By contrast, study the infographic linked below. Florida was hit by Charley,
Frances, Jeane, Rita, and Wilma in the span of two years (2004-2005). These
were all category 1 or 2 storms at landfall. They weren't nearly as large as
Sandy, but we're talking five separate storms of greater intensity. Some of
them made landfall or passed over densely populated South Florida regions. In
total, these storms added up to around $75b in damages; a mark I wouldn't be
surprised if Sandy passes. Individually, none of them passed the $20b mark.

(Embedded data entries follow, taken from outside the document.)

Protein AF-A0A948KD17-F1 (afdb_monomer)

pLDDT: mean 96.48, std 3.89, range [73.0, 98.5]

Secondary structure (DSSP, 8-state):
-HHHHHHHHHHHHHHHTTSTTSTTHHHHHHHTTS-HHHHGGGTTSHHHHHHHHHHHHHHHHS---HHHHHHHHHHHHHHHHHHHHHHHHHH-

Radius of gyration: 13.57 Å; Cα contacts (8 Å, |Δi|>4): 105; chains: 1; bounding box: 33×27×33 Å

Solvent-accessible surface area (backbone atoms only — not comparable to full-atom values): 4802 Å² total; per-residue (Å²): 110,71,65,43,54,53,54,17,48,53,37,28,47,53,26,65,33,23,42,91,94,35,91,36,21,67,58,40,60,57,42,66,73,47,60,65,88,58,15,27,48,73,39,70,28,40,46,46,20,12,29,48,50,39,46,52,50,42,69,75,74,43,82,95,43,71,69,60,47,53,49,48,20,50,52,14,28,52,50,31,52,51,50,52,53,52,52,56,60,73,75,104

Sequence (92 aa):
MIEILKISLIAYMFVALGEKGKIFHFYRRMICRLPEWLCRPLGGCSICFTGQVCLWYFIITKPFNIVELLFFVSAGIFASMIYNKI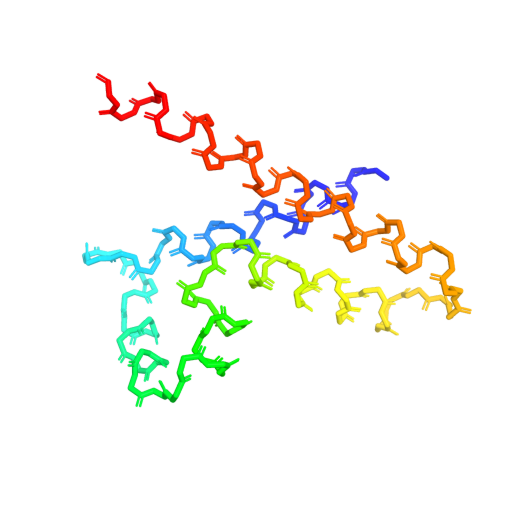YSFLIN

Structure (mmCIF, N/CA/C/O backbone):
data_AF-A0A948KD17-F1
#
_entry.id   AF-A0A948KD17-F1
#
loop_
_atom_site.group_PDB
_atom_site.id
_atom_site.type_symbol
_atom_site.label_atom_id
_atom_site.label_alt_id
_atom_site.label_comp_id
_atom_site.label_asym_id
_atom_site.label_entity_id
_atom_site.label_seq_id
_atom_site.pdbx_PDB_ins_code
_atom_site.Cartn_x
_atom_site.Cartn_y
_atom_site.Cartn_z
_atom_site.occupancy
_atom_site.B_iso_or_equiv
_atom_site.auth_seq_id
_atom_site.auth_comp_id
_atom_site.auth_asym_id
_atom_site.auth_atom_id
_atom_site.pdbx_PDB_model_num
ATOM 1 N N . MET A 1 1 ? -1.591 6.800 15.219 1.00 73.00 1 MET A N 1
ATOM 2 C CA . MET A 1 1 ? -0.824 7.704 14.324 1.00 73.00 1 MET A CA 1
ATOM 3 C C . MET A 1 1 ? 0.488 7.101 13.835 1.00 73.00 1 MET A C 1
ATOM 5 O O . MET A 1 1 ? 0.645 6.989 12.630 1.00 73.00 1 MET A O 1
ATOM 9 N N . ILE A 1 2 ? 1.408 6.672 14.712 1.00 91.75 2 ILE A N 1
ATOM 10 C CA . ILE A 1 2 ? 2.707 6.103 14.285 1.00 91.75 2 ILE A CA 1
ATOM 11 C C . ILE A 1 2 ? 2.540 4.878 13.365 1.00 91.75 2 ILE A C 1
ATOM 13 O O . ILE A 1 2 ? 3.262 4.753 12.381 1.00 91.75 2 ILE A O 1
ATOM 17 N N . GLU A 1 3 ? 1.575 3.998 13.651 1.00 94.56 3 GLU A N 1
ATOM 18 C CA . GLU A 1 3 ? 1.284 2.828 12.804 1.00 94.56 3 GLU A CA 1
ATOM 19 C C . GLU A 1 3 ? 0.906 3.223 11.372 1.00 94.56 3 GLU A C 1
ATOM 21 O O . GLU A 1 3 ? 1.457 2.663 10.432 1.00 94.56 3 GLU A O 1
ATOM 26 N N . ILE A 1 4 ? 0.039 4.232 11.207 1.00 95.94 4 ILE A N 1
ATOM 27 C CA . ILE A 1 4 ? -0.395 4.730 9.892 1.00 95.94 4 ILE A CA 1
ATOM 28 C C . ILE A 1 4 ? 0.827 5.121 9.066 1.00 95.94 4 ILE A C 1
ATOM 30 O O . ILE A 1 4 ? 0.976 4.625 7.958 1.00 95.94 4 ILE A O 1
ATOM 34 N N . LEU A 1 5 ? 1.726 5.929 9.642 1.00 97.25 5 LEU A N 1
ATOM 35 C CA . LEU A 1 5 ? 2.940 6.395 8.967 1.00 97.25 5 LEU A CA 1
ATOM 36 C C . LEU A 1 5 ? 3.871 5.243 8.577 1.00 97.25 5 LEU A C 1
ATOM 38 O O . LEU A 1 5 ? 4.403 5.231 7.470 1.00 97.25 5 LEU A O 1
ATOM 42 N N . LYS A 1 6 ? 4.068 4.263 9.468 1.00 97.88 6 LYS A N 1
ATOM 43 C CA . LYS A 1 6 ? 4.903 3.088 9.179 1.00 97.88 6 LYS A CA 1
ATOM 44 C C . LYS A 1 6 ? 4.333 2.287 8.010 1.00 97.88 6 LYS A C 1
ATOM 46 O O . LYS A 1 6 ? 5.054 1.994 7.060 1.00 97.88 6 LYS A O 1
ATOM 51 N N . ILE A 1 7 ? 3.043 1.959 8.067 1.00 98.19 7 ILE A N 1
ATOM 52 C CA . ILE A 1 7 ? 2.376 1.154 7.041 1.00 98.19 7 ILE A CA 1
ATOM 53 C C . ILE A 1 7 ? 2.318 1.907 5.709 1.00 98.19 7 ILE A C 1
ATOM 55 O O . ILE A 1 7 ? 2.663 1.336 4.673 1.00 98.19 7 ILE A O 1
ATOM 59 N N . SER A 1 8 ? 1.962 3.196 5.720 1.00 98.06 8 SER A N 1
ATOM 60 C CA . SER A 1 8 ? 1.918 4.009 4.504 1.00 98.06 8 SER A CA 1
ATOM 61 C C . SER A 1 8 ? 3.288 4.148 3.857 1.00 98.06 8 SER A C 1
ATOM 63 O O . SER A 1 8 ? 3.383 4.057 2.635 1.00 98.06 8 SER A O 1
ATOM 65 N N . LEU A 1 9 ? 4.349 4.329 4.652 1.00 98.25 9 LEU A N 1
ATOM 66 C CA . LEU A 1 9 ? 5.715 4.439 4.146 1.00 98.25 9 LEU A CA 1
ATOM 67 C C . LEU A 1 9 ? 6.192 3.121 3.531 1.00 98.25 9 LEU A C 1
ATOM 69 O O . LEU A 1 9 ? 6.736 3.133 2.432 1.00 98.25 9 LEU A O 1
ATOM 73 N N . ILE A 1 10 ? 5.955 1.984 4.193 1.00 98.19 10 ILE A N 1
ATOM 74 C CA . ILE A 1 10 ? 6.304 0.662 3.647 1.00 98.19 10 ILE A CA 1
ATOM 75 C C . ILE A 1 10 ? 5.581 0.430 2.315 1.00 98.19 10 ILE A C 1
ATOM 77 O O . ILE A 1 10 ? 6.216 0.055 1.328 1.00 98.19 10 ILE A O 1
ATOM 81 N N . ALA A 1 11 ? 4.274 0.705 2.260 1.00 98.31 11 ALA A N 1
ATOM 82 C CA . ALA A 1 11 ? 3.487 0.550 1.041 1.00 98.31 11 ALA A CA 1
ATOM 83 C C . ALA A 1 11 ? 3.971 1.479 -0.086 1.00 98.31 11 ALA A C 1
ATOM 85 O O . ALA A 1 11 ? 4.130 1.048 -1.228 1.00 98.31 11 ALA A O 1
ATOM 86 N N . TYR A 1 12 ? 4.272 2.738 0.235 1.00 98.12 12 TYR A N 1
ATOM 87 C CA . TYR A 1 12 ? 4.842 3.689 -0.715 1.00 98.12 12 TYR A CA 1
ATOM 88 C C . TYR A 1 12 ? 6.185 3.198 -1.270 1.00 98.12 12 TYR A C 1
ATOM 90 O O . TYR A 1 12 ? 6.387 3.162 -2.486 1.00 98.12 12 TYR A O 1
ATOM 98 N N . MET A 1 13 ? 7.089 2.776 -0.382 1.00 97.88 13 MET A N 1
ATOM 99 C CA . MET A 1 13 ? 8.421 2.303 -0.749 1.00 97.88 13 MET A CA 1
ATOM 100 C C . MET A 1 13 ? 8.362 1.051 -1.613 1.00 97.88 13 MET A C 1
ATOM 102 O O . MET A 1 13 ? 9.141 0.943 -2.554 1.00 97.88 13 MET A O 1
ATOM 106 N N . PHE A 1 14 ? 7.419 0.144 -1.360 1.00 98.00 14 PHE A N 1
ATOM 107 C CA . PHE A 1 14 ? 7.197 -1.022 -2.211 1.00 98.00 14 PHE A CA 1
ATOM 108 C C . PHE A 1 14 ? 6.937 -0.622 -3.673 1.00 98.00 14 PHE A C 1
ATOM 110 O O . PHE A 1 14 ? 7.573 -1.155 -4.584 1.00 98.00 14 PHE A O 1
ATOM 117 N N . VAL A 1 15 ? 6.079 0.379 -3.904 1.00 97.56 15 VAL A N 1
ATOM 118 C CA . VAL A 1 15 ? 5.804 0.892 -5.257 1.00 97.56 15 VAL A CA 1
ATOM 119 C C . VAL A 1 15 ? 7.008 1.638 -5.839 1.00 97.56 15 VAL A C 1
ATOM 121 O O . VAL A 1 15 ? 7.374 1.405 -6.995 1.00 97.56 15 VAL A O 1
ATOM 124 N N . ALA A 1 16 ? 7.665 2.490 -5.046 1.00 96.00 16 ALA A N 1
ATOM 125 C CA . ALA A 1 16 ? 8.840 3.255 -5.475 1.00 96.00 16 ALA A CA 1
ATOM 126 C C . ALA A 1 16 ? 10.022 2.348 -5.866 1.00 96.00 16 ALA A C 1
ATOM 128 O O . ALA A 1 16 ? 10.753 2.630 -6.819 1.00 96.00 16 ALA A O 1
ATOM 129 N N . LEU A 1 17 ? 10.191 1.229 -5.160 1.00 96.81 17 LEU A N 1
ATOM 130 C CA . LEU A 1 17 ? 11.171 0.178 -5.439 1.00 96.81 17 LEU A CA 1
ATOM 131 C C . LEU A 1 17 ? 10.741 -0.766 -6.578 1.00 96.81 17 LEU A C 1
ATOM 133 O O . LEU A 1 17 ? 11.488 -1.679 -6.928 1.00 96.81 17 LEU A O 1
ATOM 137 N N . GLY A 1 18 ? 9.572 -0.544 -7.183 1.00 96.75 18 GLY A N 1
ATOM 138 C CA . GLY A 1 18 ? 9.115 -1.238 -8.388 1.00 96.75 18 GLY A CA 1
ATOM 139 C C . GLY A 1 18 ? 9.620 -0.627 -9.702 1.00 96.75 18 GLY A C 1
ATOM 140 O O . GLY A 1 18 ? 9.404 -1.196 -10.772 1.00 96.75 18 GLY A O 1
ATOM 141 N N . GLU A 1 19 ? 10.253 0.547 -9.671 1.00 94.06 19 GLU A N 1
ATOM 142 C CA . GLU A 1 19 ? 10.818 1.182 -10.872 1.00 94.06 19 GLU A CA 1
ATOM 143 C C . GLU A 1 19 ? 11.914 0.341 -11.545 1.00 94.06 19 GLU A C 1
ATOM 145 O O . GLU A 1 19 ? 12.482 -0.579 -10.955 1.00 94.06 19 GLU A O 1
ATOM 150 N N . LYS A 1 20 ? 12.206 0.651 -12.815 1.00 94.75 20 LYS A N 1
ATOM 151 C CA . LYS A 1 20 ? 13.205 -0.074 -13.608 1.00 94.75 20 LYS A CA 1
ATOM 152 C C . LYS A 1 20 ? 14.565 -0.052 -12.906 1.00 94.75 20 LYS A C 1
ATOM 154 O O . LYS A 1 20 ? 15.064 1.007 -12.551 1.00 94.75 20 LYS A O 1
ATOM 159 N N . GLY A 1 21 ? 15.149 -1.236 -12.729 1.00 95.12 21 GLY A N 1
ATOM 160 C CA . GLY A 1 21 ? 16.445 -1.410 -12.067 1.00 95.12 21 GLY A CA 1
ATOM 161 C C . GLY A 1 21 ? 16.388 -1.546 -10.541 1.00 95.12 21 GLY A C 1
ATOM 162 O O . GLY A 1 21 ? 17.434 -1.726 -9.930 1.00 95.12 21 GLY A O 1
ATOM 163 N N . LYS A 1 22 ? 15.202 -1.501 -9.917 1.00 96.44 22 LYS A N 1
ATOM 164 C CA . LYS A 1 22 ? 15.037 -1.680 -8.465 1.00 96.44 22 LYS A CA 1
ATOM 165 C C . LYS A 1 22 ? 14.507 -3.078 -8.109 1.00 96.44 22 LYS A C 1
ATOM 167 O O . LYS A 1 22 ? 14.023 -3.816 -8.968 1.00 96.44 22 LYS A O 1
ATOM 172 N N . ILE A 1 23 ? 14.602 -3.444 -6.829 1.00 97.06 23 ILE A N 1
ATOM 173 C CA . ILE A 1 23 ? 14.378 -4.816 -6.334 1.00 97.06 23 ILE A CA 1
ATOM 174 C C . ILE A 1 23 ? 12.991 -5.393 -6.665 1.00 97.06 23 ILE A C 1
ATOM 176 O O . ILE A 1 23 ? 12.882 -6.575 -6.981 1.00 97.06 23 ILE A O 1
ATOM 180 N N . PHE A 1 24 ? 11.934 -4.575 -6.680 1.00 97.62 24 PHE A N 1
ATOM 181 C CA . PHE A 1 24 ? 10.573 -5.028 -6.997 1.00 97.62 24 PHE A CA 1
ATOM 182 C C . PHE A 1 24 ? 10.188 -4.811 -8.466 1.00 97.62 24 PHE A C 1
ATOM 184 O O . PHE A 1 24 ? 9.019 -4.953 -8.831 1.00 97.62 24 PHE A O 1
ATOM 191 N N . HIS A 1 25 ? 11.149 -4.504 -9.345 1.00 97.31 25 HIS A N 1
ATOM 192 C CA . HIS A 1 25 ? 10.870 -4.272 -10.762 1.00 97.31 25 HIS A CA 1
ATOM 193 C C . HIS A 1 25 ? 10.191 -5.464 -11.443 1.00 97.31 25 HIS A C 1
ATOM 195 O O . HIS A 1 25 ? 9.261 -5.290 -12.233 1.00 97.31 25 HIS A O 1
ATOM 201 N N . PHE A 1 26 ? 10.634 -6.680 -11.118 1.00 97.38 26 PHE A N 1
ATOM 202 C CA . PHE A 1 26 ? 10.041 -7.904 -11.650 1.00 97.38 26 PHE A CA 1
ATOM 203 C C . PHE A 1 26 ? 8.558 -8.019 -11.278 1.00 97.38 26 PHE A C 1
ATOM 205 O O . PHE A 1 26 ? 7.720 -8.230 -12.153 1.00 97.38 26 PHE A O 1
ATOM 212 N N . TYR A 1 27 ? 8.228 -7.784 -10.005 1.00 97.56 27 TYR A N 1
ATOM 213 C CA . TYR A 1 27 ? 6.848 -7.768 -9.527 1.00 97.56 27 TYR A CA 1
ATOM 214 C C . TYR A 1 27 ? 6.009 -6.719 -10.262 1.00 97.56 27 TYR A C 1
ATOM 216 O O . TYR A 1 27 ? 4.970 -7.060 -10.827 1.00 97.56 27 TYR A O 1
ATOM 224 N N . ARG A 1 28 ? 6.501 -5.473 -10.356 1.00 96.94 28 ARG A N 1
ATOM 225 C CA . ARG A 1 28 ? 5.806 -4.396 -11.077 1.00 96.94 28 ARG A CA 1
ATOM 226 C C . ARG A 1 28 ? 5.531 -4.778 -12.532 1.00 96.94 28 ARG A C 1
ATOM 228 O O . ARG A 1 28 ? 4.418 -4.601 -13.012 1.00 96.94 28 ARG A O 1
ATOM 235 N N . ARG A 1 29 ? 6.509 -5.367 -13.229 1.00 97.38 29 ARG A N 1
ATOM 236 C CA . ARG A 1 29 ? 6.329 -5.849 -14.610 1.00 97.38 29 ARG A CA 1
ATOM 237 C C . ARG A 1 29 ? 5.248 -6.918 -14.736 1.00 97.38 29 ARG A C 1
ATOM 239 O O . ARG A 1 29 ? 4.560 -6.930 -15.752 1.00 97.38 29 ARG A O 1
ATOM 246 N N . MET A 1 30 ? 5.119 -7.814 -13.758 1.00 97.88 30 MET A N 1
ATOM 247 C CA . MET A 1 30 ? 4.071 -8.835 -13.770 1.00 97.88 30 MET A CA 1
ATOM 248 C C . MET A 1 30 ? 2.688 -8.208 -13.594 1.00 97.88 30 MET A C 1
ATOM 250 O O . MET A 1 30 ? 1.814 -8.440 -14.427 1.00 97.88 30 MET A O 1
ATOM 254 N N . ILE A 1 31 ? 2.497 -7.375 -12.566 1.00 97.62 31 ILE A N 1
ATOM 255 C CA . ILE A 1 31 ? 1.182 -6.784 -12.275 1.00 97.62 31 ILE A CA 1
ATOM 256 C C . ILE A 1 31 ? 0.742 -5.762 -13.327 1.00 97.62 31 ILE A C 1
ATOM 258 O O . ILE A 1 31 ? -0.450 -5.637 -13.583 1.00 97.62 31 ILE A O 1
ATOM 262 N N . CYS A 1 32 ? 1.676 -5.088 -14.006 1.00 96.25 32 CYS A N 1
ATOM 263 C CA . CYS A 1 32 ? 1.356 -4.158 -15.092 1.00 96.25 32 CYS A CA 1
ATOM 264 C C . CYS A 1 32 ? 0.813 -4.838 -16.360 1.00 96.25 32 CYS A C 1
ATOM 266 O O . CYS A 1 32 ? 0.410 -4.137 -17.281 1.00 96.25 32 CYS A O 1
ATOM 268 N N . ARG A 1 33 ? 0.783 -6.177 -16.423 1.00 97.75 33 ARG A N 1
ATOM 269 C CA . ARG A 1 33 ? 0.079 -6.924 -17.482 1.00 97.75 33 ARG A CA 1
ATOM 270 C C . ARG A 1 33 ? -1.414 -7.097 -17.199 1.00 97.75 33 ARG A C 1
ATOM 272 O O . ARG A 1 33 ? -2.150 -7.523 -18.082 1.00 97.75 33 ARG A O 1
ATOM 279 N N . LEU A 1 34 ? -1.846 -6.827 -15.969 1.00 97.81 34 LEU A N 1
ATOM 280 C CA . LEU A 1 34 ? -3.241 -6.925 -15.557 1.00 97.81 34 LEU A CA 1
ATOM 281 C C . LEU A 1 34 ? -4.015 -5.665 -15.979 1.00 97.81 34 LEU A C 1
ATOM 283 O O . LEU A 1 34 ? -3.405 -4.610 -16.177 1.00 97.81 34 LEU A O 1
ATOM 287 N N . PRO A 1 35 ? -5.356 -5.736 -16.056 1.00 98.06 35 PRO A N 1
ATOM 288 C CA . PRO A 1 35 ? -6.195 -4.557 -16.241 1.00 98.06 35 PRO A CA 1
ATOM 289 C C . PRO A 1 35 ? -5.890 -3.463 -15.212 1.00 98.06 35 PRO A C 1
ATOM 291 O O . PRO A 1 35 ? -5.574 -3.755 -14.056 1.00 98.06 35 PRO A O 1
ATOM 294 N N . GLU A 1 36 ? -6.031 -2.197 -15.609 1.00 96.25 36 GLU A N 1
ATOM 295 C CA . GLU A 1 36 ? -5.629 -1.047 -14.788 1.00 96.25 36 GLU A CA 1
ATOM 296 C C . GLU A 1 36 ? -6.275 -1.044 -13.393 1.00 96.25 36 GLU A C 1
ATOM 298 O O . GLU A 1 36 ? -5.594 -0.778 -12.399 1.00 96.25 36 GLU A O 1
ATOM 303 N N . TRP A 1 37 ? -7.560 -1.403 -13.312 1.00 96.31 37 TRP A N 1
ATOM 304 C CA . TRP A 1 37 ? -8.313 -1.458 -12.055 1.00 96.31 37 TRP A CA 1
ATOM 305 C C . TRP A 1 37 ? -7.714 -2.436 -11.036 1.00 96.31 37 TRP A C 1
ATOM 307 O O . TRP A 1 37 ? -7.864 -2.224 -9.837 1.00 96.31 37 TRP A O 1
ATOM 317 N N . LEU A 1 38 ? -7.006 -3.471 -11.500 1.00 96.69 38 LEU A N 1
ATOM 318 C CA . LEU A 1 38 ? -6.341 -4.461 -10.656 1.00 96.69 38 LEU A CA 1
ATOM 319 C C . LEU A 1 38 ? -4.857 -4.127 -10.458 1.00 96.69 38 LEU A C 1
ATOM 321 O O . LEU A 1 38 ? -4.330 -4.247 -9.356 1.00 96.69 38 LEU A O 1
ATOM 325 N N . CYS A 1 39 ? -4.188 -3.646 -11.505 1.00 98.00 39 CYS A N 1
ATOM 326 C CA . CYS A 1 39 ? -2.789 -3.229 -11.450 1.00 98.00 39 CYS A CA 1
ATOM 327 C C . CYS A 1 39 ? -2.559 -2.113 -10.414 1.00 98.00 39 CYS A C 1
ATOM 329 O O . CYS A 1 39 ? -1.639 -2.200 -9.596 1.00 98.00 39 CYS A O 1
ATOM 331 N N . ARG A 1 40 ? -3.408 -1.075 -10.404 1.00 97.50 40 ARG A N 1
ATOM 332 C CA . ARG A 1 40 ? -3.278 0.080 -9.498 1.00 97.50 40 ARG A CA 1
ATOM 333 C C . ARG A 1 40 ? -3.219 -0.315 -8.012 1.00 97.50 40 ARG A C 1
ATOM 335 O O . ARG A 1 40 ? -2.208 0.010 -7.383 1.00 97.50 40 ARG A O 1
ATOM 342 N N . PRO A 1 41 ? -4.225 -1.006 -7.438 1.00 97.31 41 PRO A N 1
ATOM 343 C CA . PRO A 1 41 ? -4.227 -1.382 -6.024 1.00 97.31 41 PRO A CA 1
ATOM 344 C C . PRO A 1 41 ? -3.230 -2.489 -5.670 1.00 97.31 41 PRO A C 1
ATOM 346 O O . PRO A 1 41 ? -3.011 -2.706 -4.486 1.00 97.31 41 PRO A O 1
ATOM 349 N N . LEU A 1 42 ? -2.621 -3.174 -6.648 1.00 97.44 42 LEU A N 1
ATOM 350 C CA . LEU A 1 42 ? -1.576 -4.182 -6.418 1.00 97.44 42 LEU A CA 1
ATOM 351 C C . LEU A 1 42 ? -0.152 -3.611 -6.399 1.00 97.44 42 LEU A C 1
ATOM 353 O O . LEU A 1 42 ? 0.795 -4.348 -6.166 1.00 97.44 42 LEU A O 1
ATOM 357 N N . GLY A 1 43 ? 0.032 -2.311 -6.626 1.00 96.75 43 GLY A N 1
ATOM 358 C CA . GLY A 1 43 ? 1.361 -1.687 -6.606 1.00 96.75 43 GLY A CA 1
ATOM 359 C C . GLY A 1 43 ? 1.720 -0.939 -7.886 1.00 96.75 43 GLY A C 1
ATOM 360 O O . GLY A 1 43 ? 2.848 -0.475 -8.030 1.00 96.75 43 GLY A O 1
ATOM 361 N N . GLY A 1 44 ? 0.772 -0.789 -8.816 1.00 96.69 44 GLY A N 1
ATOM 362 C CA . GLY A 1 44 ? 0.904 0.103 -9.969 1.00 96.69 44 GLY A CA 1
ATOM 363 C C . GLY A 1 44 ? 0.764 1.589 -9.613 1.00 96.69 44 GLY A C 1
ATOM 364 O O . GLY A 1 44 ? 1.235 2.439 -10.365 1.00 96.69 44 GLY A O 1
ATOM 365 N N . CYS A 1 45 ? 0.150 1.913 -8.470 1.00 97.12 45 CYS A N 1
ATOM 366 C CA . CYS A 1 45 ? -0.013 3.274 -7.958 1.00 97.12 45 CYS A CA 1
ATOM 367 C C . CYS A 1 45 ? 0.275 3.310 -6.451 1.00 97.12 45 CYS A C 1
ATOM 369 O O . CYS A 1 45 ? -0.336 2.554 -5.697 1.00 97.12 45 CYS A O 1
ATOM 371 N N . SER A 1 46 ? 1.167 4.204 -6.005 1.00 97.50 46 SER A N 1
ATOM 372 C CA . SER A 1 46 ? 1.562 4.321 -4.591 1.00 97.50 46 SER A CA 1
ATOM 373 C C . SER A 1 46 ? 0.375 4.666 -3.695 1.00 97.50 46 SER A C 1
ATOM 375 O O . SER A 1 46 ? 0.185 4.040 -2.660 1.00 97.50 46 SER A O 1
ATOM 377 N N . ILE A 1 47 ? -0.485 5.585 -4.133 1.00 98.06 47 ILE A N 1
ATOM 378 C CA . ILE A 1 47 ? -1.665 6.018 -3.375 1.00 98.06 47 ILE A CA 1
ATOM 379 C C . ILE A 1 47 ? -2.688 4.877 -3.254 1.00 98.06 47 ILE A C 1
ATOM 381 O O . ILE A 1 47 ? -3.164 4.584 -2.157 1.00 98.06 47 ILE A O 1
ATOM 385 N N . CYS A 1 48 ? -2.999 4.200 -4.366 1.00 98.00 48 CYS A N 1
ATOM 386 C CA . CYS A 1 48 ? -3.964 3.097 -4.379 1.00 98.00 48 CYS A CA 1
ATOM 387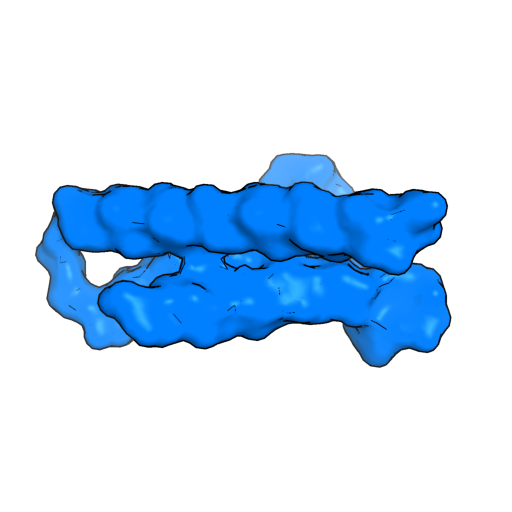 C C . CYS A 1 48 ? -3.472 1.904 -3.554 1.00 98.00 48 CYS A C 1
ATOM 389 O O . CYS A 1 48 ? -4.232 1.352 -2.762 1.00 98.00 48 CYS A O 1
ATOM 391 N N . PHE A 1 49 ? -2.203 1.522 -3.723 1.00 98.31 49 PHE A N 1
ATOM 392 C CA . PHE A 1 49 ? -1.602 0.420 -2.977 1.00 98.31 49 PHE A CA 1
ATOM 393 C C . PHE A 1 49 ? -1.547 0.726 -1.478 1.00 98.31 49 PHE A C 1
ATOM 395 O O . PHE A 1 49 ? -1.935 -0.119 -0.677 1.00 98.31 49 PHE A O 1
ATOM 402 N N . THR A 1 50 ? -1.164 1.947 -1.080 1.00 98.50 50 THR A N 1
ATOM 403 C CA . THR A 1 50 ? -1.222 2.366 0.329 1.00 98.50 50 THR A CA 1
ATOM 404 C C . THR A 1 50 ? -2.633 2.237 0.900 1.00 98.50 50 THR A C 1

Sandy did tremendous damage in the northeast for a weak category 1 hurricane.
No single factor is to blame. There are many:

* Sandy was large... LARGE

* Sandy hit an extremely densely populated area

* Coastal topology in the region made it susceptible to storm surge

That last point can't be made strongly enough. Once again, we see that it is
the water (ocean) that poses the greatest threat. The wind and rain are bad,
but even a small amount of water can pass wind and rain damage by a long shot.
It also takes far more lives.

[http://www.businessweek.com/articles/2012-11-01/rising-
tide#...](http://www.businessweek.com/articles/2012-11-01/rising-tide#r=lr-
fst)

------
patrickgzill
So, what happened in 1938, when a storm of similar power swept through the
region? Was that also global warming?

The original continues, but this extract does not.